NTILE不支持ROWS BETWEEN,比如 NTILE(2) OVER(PARTITION BY cookieid ORDER BY createtime ROWS BETWEEN 3 PRECEDING AND CURRENT ROW)。如果切片不均匀,默认增加第一个切片的分布。命令如下:
SELECT cookieid,createtime,pv,
NTILE(2) OVER(PARTITION BY cookieid ORDER BY createtime) AS rn1,--将分组内数据分成2片
NTILE(3) OVER(PARTITION BY cookieid ORDER BY createtime) AS rn2,--将分组内数据分成3片
NTILE(4) OVER(ORDER BY createtime) AS rn3--将所有数据分成4片
FROM special2
ORDER BY cookieid,createtime;
运行结果如下图所示:
再比如,统计一个cookie,pv数最多的前1/3数量的天,命令如下:
SELECT cookieid,createtime,pv,
NTILE(3) OVER(PARTITION BY cookieid ORDER BY pv DESC) AS rn
FROM special2;
运行结果如下图所示:
C、ROW_NUMBER函数使用
功能:从1开始,按照顺序,生成分组内记录的序列。比如,按照pv降序排列,生成分组内每天的pv名次。

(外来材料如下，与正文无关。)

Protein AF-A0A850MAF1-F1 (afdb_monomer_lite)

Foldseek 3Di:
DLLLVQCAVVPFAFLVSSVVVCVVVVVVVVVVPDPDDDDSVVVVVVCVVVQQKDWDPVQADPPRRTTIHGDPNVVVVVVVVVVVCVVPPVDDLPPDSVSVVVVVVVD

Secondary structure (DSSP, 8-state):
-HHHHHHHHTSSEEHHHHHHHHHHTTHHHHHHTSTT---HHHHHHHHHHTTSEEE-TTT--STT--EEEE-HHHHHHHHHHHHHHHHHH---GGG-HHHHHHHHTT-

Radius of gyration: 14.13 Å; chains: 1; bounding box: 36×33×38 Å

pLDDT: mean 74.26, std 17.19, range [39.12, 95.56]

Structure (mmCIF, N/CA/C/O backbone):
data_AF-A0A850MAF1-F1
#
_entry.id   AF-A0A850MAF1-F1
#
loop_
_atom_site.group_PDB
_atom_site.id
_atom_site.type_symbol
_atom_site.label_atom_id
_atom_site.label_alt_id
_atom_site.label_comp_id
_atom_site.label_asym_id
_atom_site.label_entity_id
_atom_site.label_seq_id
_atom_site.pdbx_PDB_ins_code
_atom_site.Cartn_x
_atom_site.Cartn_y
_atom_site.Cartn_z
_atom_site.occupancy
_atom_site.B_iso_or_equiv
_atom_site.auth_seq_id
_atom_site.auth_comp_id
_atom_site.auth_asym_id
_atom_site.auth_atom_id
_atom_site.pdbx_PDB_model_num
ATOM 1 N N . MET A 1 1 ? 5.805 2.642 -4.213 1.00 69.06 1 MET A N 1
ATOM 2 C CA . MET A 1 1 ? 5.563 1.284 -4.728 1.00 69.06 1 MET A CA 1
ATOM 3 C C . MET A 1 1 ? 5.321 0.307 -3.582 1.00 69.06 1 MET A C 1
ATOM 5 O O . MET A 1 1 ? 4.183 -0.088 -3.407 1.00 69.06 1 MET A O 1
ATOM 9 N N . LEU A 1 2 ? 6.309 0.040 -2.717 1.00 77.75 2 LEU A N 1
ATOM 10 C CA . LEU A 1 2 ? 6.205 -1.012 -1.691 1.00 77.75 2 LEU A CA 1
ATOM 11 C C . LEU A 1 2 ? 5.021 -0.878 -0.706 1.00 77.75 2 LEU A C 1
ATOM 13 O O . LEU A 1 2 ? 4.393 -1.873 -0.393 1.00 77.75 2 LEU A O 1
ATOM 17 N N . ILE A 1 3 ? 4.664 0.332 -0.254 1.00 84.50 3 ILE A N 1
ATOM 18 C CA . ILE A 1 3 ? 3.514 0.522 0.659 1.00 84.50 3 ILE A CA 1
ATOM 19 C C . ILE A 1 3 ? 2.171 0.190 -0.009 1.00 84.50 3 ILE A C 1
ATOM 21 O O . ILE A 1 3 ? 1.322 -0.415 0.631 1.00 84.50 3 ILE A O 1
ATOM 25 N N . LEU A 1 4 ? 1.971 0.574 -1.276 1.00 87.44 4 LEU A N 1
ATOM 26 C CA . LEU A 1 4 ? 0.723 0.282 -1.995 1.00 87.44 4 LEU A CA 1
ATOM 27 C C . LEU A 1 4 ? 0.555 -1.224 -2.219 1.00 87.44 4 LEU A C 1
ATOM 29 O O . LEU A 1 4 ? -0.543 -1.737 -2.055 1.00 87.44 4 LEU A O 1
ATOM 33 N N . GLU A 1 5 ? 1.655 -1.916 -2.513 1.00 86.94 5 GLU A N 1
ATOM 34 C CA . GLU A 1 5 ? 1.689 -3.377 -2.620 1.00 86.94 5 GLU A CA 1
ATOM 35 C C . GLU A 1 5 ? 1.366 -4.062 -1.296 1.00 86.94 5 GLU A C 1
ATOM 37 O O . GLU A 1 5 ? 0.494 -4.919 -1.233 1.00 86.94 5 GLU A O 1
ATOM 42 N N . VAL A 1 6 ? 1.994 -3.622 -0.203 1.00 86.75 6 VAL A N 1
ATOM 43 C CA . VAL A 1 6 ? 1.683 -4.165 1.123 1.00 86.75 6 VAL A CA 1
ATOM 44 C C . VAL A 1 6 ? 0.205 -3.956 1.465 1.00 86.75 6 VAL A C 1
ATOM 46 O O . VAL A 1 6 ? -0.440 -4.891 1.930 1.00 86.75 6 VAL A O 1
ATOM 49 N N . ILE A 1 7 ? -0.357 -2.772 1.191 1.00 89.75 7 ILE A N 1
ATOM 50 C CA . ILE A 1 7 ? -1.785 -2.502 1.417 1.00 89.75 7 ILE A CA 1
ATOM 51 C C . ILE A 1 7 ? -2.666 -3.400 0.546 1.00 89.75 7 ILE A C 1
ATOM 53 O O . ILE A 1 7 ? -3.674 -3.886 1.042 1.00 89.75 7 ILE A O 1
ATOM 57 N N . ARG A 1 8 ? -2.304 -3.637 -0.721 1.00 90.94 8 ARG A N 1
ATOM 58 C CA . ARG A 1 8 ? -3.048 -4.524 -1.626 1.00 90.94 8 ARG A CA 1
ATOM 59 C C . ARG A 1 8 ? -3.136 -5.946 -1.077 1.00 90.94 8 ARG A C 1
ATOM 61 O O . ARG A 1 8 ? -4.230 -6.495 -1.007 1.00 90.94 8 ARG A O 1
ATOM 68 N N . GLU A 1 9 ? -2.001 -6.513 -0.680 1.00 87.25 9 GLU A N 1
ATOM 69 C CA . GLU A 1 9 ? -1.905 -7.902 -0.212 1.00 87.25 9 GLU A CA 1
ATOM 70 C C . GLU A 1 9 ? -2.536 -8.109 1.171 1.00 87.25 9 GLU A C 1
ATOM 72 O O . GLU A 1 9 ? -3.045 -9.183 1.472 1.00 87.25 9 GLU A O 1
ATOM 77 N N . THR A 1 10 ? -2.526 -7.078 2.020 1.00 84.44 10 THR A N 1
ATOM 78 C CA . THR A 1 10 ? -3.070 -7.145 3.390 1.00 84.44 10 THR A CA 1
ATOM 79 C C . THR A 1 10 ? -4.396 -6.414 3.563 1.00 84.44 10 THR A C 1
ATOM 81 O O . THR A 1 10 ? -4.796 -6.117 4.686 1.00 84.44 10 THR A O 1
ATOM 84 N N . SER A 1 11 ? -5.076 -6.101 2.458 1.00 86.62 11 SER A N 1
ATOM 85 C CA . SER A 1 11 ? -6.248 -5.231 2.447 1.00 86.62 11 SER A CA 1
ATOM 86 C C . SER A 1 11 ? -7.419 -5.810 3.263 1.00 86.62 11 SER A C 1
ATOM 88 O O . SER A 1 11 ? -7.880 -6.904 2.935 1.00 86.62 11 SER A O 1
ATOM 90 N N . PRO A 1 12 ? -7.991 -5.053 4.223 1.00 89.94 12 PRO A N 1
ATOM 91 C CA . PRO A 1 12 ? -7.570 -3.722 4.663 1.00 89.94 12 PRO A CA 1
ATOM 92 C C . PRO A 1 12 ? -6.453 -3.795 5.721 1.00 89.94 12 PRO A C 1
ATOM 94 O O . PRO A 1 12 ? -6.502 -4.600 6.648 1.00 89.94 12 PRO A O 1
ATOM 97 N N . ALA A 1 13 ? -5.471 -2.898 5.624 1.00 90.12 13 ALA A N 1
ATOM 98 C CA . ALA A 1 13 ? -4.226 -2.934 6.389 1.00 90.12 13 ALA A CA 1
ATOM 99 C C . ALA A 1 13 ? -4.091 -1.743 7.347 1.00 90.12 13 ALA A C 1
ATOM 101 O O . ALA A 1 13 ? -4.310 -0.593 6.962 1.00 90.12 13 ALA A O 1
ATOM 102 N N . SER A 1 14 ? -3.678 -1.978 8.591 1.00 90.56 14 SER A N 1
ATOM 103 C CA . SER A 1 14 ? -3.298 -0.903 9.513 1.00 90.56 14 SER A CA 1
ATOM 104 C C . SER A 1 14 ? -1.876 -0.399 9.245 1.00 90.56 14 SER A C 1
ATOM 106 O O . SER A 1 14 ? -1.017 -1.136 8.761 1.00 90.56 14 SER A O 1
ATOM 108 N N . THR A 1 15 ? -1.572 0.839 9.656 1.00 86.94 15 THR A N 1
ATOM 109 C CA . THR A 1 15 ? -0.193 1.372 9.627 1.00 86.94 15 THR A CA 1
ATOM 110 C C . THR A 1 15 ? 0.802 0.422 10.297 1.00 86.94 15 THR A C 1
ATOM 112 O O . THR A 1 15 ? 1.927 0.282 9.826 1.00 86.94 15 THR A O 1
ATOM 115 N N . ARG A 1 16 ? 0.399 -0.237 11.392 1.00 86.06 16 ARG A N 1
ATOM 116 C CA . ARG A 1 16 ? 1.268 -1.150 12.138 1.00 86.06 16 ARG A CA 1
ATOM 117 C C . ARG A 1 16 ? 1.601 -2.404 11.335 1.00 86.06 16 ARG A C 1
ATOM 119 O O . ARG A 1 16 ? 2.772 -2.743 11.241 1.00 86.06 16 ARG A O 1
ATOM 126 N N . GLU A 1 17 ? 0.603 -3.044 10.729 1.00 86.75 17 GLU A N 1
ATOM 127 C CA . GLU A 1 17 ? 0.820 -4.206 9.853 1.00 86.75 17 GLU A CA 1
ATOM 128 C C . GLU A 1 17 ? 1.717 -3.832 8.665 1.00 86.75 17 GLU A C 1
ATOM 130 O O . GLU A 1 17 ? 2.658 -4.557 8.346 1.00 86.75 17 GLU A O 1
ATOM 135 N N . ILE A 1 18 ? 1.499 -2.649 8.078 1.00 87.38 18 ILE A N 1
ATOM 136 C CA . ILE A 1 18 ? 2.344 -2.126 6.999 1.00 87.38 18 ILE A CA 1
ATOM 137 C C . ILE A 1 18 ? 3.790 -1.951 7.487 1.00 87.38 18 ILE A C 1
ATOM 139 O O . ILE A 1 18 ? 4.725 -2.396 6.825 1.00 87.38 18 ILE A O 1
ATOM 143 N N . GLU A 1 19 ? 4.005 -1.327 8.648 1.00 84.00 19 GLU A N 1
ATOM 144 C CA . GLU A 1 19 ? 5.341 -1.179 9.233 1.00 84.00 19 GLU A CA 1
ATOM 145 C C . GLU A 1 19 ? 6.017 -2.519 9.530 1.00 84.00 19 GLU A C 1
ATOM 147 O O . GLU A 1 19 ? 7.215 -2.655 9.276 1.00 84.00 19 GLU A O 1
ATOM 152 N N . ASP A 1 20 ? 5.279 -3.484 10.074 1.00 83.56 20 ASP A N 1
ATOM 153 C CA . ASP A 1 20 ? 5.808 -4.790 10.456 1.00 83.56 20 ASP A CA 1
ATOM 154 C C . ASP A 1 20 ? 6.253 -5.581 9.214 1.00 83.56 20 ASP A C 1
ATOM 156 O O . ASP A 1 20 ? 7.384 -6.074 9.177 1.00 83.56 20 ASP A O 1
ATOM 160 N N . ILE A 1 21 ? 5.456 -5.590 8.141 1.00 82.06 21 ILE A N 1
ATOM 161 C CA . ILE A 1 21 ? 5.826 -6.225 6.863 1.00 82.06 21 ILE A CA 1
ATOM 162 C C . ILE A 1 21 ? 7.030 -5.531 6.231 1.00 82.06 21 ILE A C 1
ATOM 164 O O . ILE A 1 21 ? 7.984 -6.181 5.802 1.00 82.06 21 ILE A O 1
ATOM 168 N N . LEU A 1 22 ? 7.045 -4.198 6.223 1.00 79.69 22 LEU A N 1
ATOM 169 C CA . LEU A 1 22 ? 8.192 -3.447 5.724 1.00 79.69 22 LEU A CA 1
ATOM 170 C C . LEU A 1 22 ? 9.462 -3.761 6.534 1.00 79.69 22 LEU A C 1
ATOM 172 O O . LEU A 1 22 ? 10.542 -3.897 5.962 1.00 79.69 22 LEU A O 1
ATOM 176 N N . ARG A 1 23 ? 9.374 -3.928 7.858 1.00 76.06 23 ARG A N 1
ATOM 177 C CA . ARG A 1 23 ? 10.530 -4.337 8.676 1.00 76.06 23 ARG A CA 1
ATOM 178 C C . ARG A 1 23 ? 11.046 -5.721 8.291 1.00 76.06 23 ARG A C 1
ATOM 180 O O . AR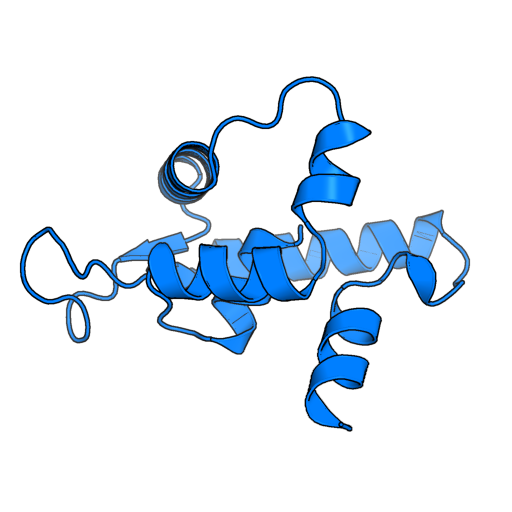G A 1 23 ? 12.264 -5.861 8.177 1.00 76.06 23 ARG A O 1
ATOM 187 N N . LEU A 1 24 ? 10.159 -6.694 8.062 1.00 77.94 24 LEU A N 1
ATOM 188 C CA . LEU A 1 24 ? 10.530 -8.039 7.595 1.00 77.94 24 LEU A CA 1
ATOM 189 C C . LEU A 1 24 ? 11.254 -7.989 6.247 1.00 77.94 24 LEU A C 1
ATOM 191 O O . LEU A 1 24 ? 12.269 -8.651 6.057 1.00 77.94 24 LEU A O 1
ATOM 195 N N . LEU A 1 25 ? 10.809 -7.105 5.357 1.00 70.12 25 LEU A N 1
ATOM 196 C CA . LEU A 1 25 ? 11.421 -6.847 4.053 1.00 70.12 25 LEU A CA 1
ATOM 197 C C . LEU A 1 25 ? 12.763 -6.103 4.109 1.00 70.12 25 LEU A C 1
ATOM 199 O O . LEU A 1 25 ? 13.261 -5.648 3.081 1.00 70.12 25 LEU A O 1
ATOM 203 N N . GLN A 1 26 ? 13.339 -5.917 5.301 1.00 70.06 26 GLN A N 1
ATOM 204 C CA . GLN A 1 26 ? 14.514 -5.076 5.526 1.00 70.06 26 GLN A CA 1
ATOM 205 C C . GLN A 1 26 ? 14.341 -3.665 4.942 1.00 70.06 26 GLN A C 1
ATOM 207 O O . GLN A 1 26 ? 15.312 -3.021 4.544 1.00 70.06 26 GLN A O 1
ATOM 212 N N . TYR A 1 27 ? 13.114 -3.129 4.936 1.00 63.22 27 TYR A N 1
ATOM 213 C CA . TYR A 1 27 ? 12.824 -1.797 4.403 1.00 63.22 27 TYR A CA 1
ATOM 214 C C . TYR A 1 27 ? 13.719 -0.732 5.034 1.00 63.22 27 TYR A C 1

ROW_NUMBER()的应用场景非常多,再比如,获取分组内排序第一的记录;获取一个session中的第一条refer等。命令如下:
SELECT cookieid,createtime,pv,
ROW_NUMBER() OVER(PARTITION BY cookieid ORDER BY pv desc) AS rn
FROM special2;
运行结果如下图所示:
D、RANK和DENSE_RANK函数使用
功能:RANK()生成数据项在分组中的排名,排名相等会在名次中留下空缺位;DENSE_RANK()生成数据项在分组中的排名,排名相等不会在名次中留下空缺位。命令如下:
SELECT cookieid,createtime,pv,
RANK() OVER(PARTITION BY cookieid ORDER BY pv desc) AS rn1,
DENSE_RANK() OVER(PARTITION BY cookieid ORDER BY pv desc) AS rn2,
ROW_NUMBER() OVER(PARTITION BY cookieid ORDER BY pv DESC) AS rn3
FROM special2
WHERE cookieid = 'cookie1';
运行结果如下图所示:
4、CUME_DIST、PERCENT_RANK函数
A、数据准备
创建文件special3,往该文件中输入相应的测试数据,如下图所示:
然后,将special3文件拷贝到指定目录下,这里使用的目录是:/root/temp,然后运行如下命令创建对应的外部表:
CREATE EXTERNAL TABLE special3 (
dept STRING,userid string,sal INT)
ROW FORMAT DELIMITED FIELDS TERMINATED BY ','
stored as textfile location '/root/temp/special3/';
最后,运行如下命令将本地文件special3中的数据导入表special3中:
load data local inpath '/root/temp/special3' into table special3;
B、CUME_DIST函数使用
功能:实现求小于等于当前值的行数/分组内总行数,比如,统计小于等于当前薪水的人数,所占总人数的比例。命令如下:
SELECT dept,userid,sal,
CUME_DIST() OVER(ORDER BY sal) AS rn1,
CUME_DIST() OVER(PARTITION BY dept ORDER BY sal) AS rn2
FROM special3;
运行结果如下图所示:
C、PERCENT_RANK函数使用
功能:实现求分组内当前行的RANK值-1/分组内总行数-1的比值,该函数的功能比较特殊,应用场景不太了解。命令如下:
SELECT dept,userid,sal,
PERCENT_RANK() OVER(ORDER BY sal) AS rn1,--分组内
RANK() OVER(ORDER BY sal) AS rn11,--分组内RANK值
SUM(1) OVER(PARTITION BY NULL) AS rn12,--分组内总行数
PERCENT_RANK() OVER(PARTITION BY dept ORDER BY sal) AS rn2
FROM special3;
运行结果如下图所示:
5、LAG、LEAD、FIRST_VALUE、LAST_VALUE函数
A、数据准备
创建文件special4,往该文件中输入相应的测试数据,如下图所示:
然后,将special4文件拷贝到指定目录下,这里使用的目录是:/root/temp,然后运行如下命令创建对应的外部表:
CREATE EXTERNAL TABLE special4 (
cookieid string,createtime string,url STRING)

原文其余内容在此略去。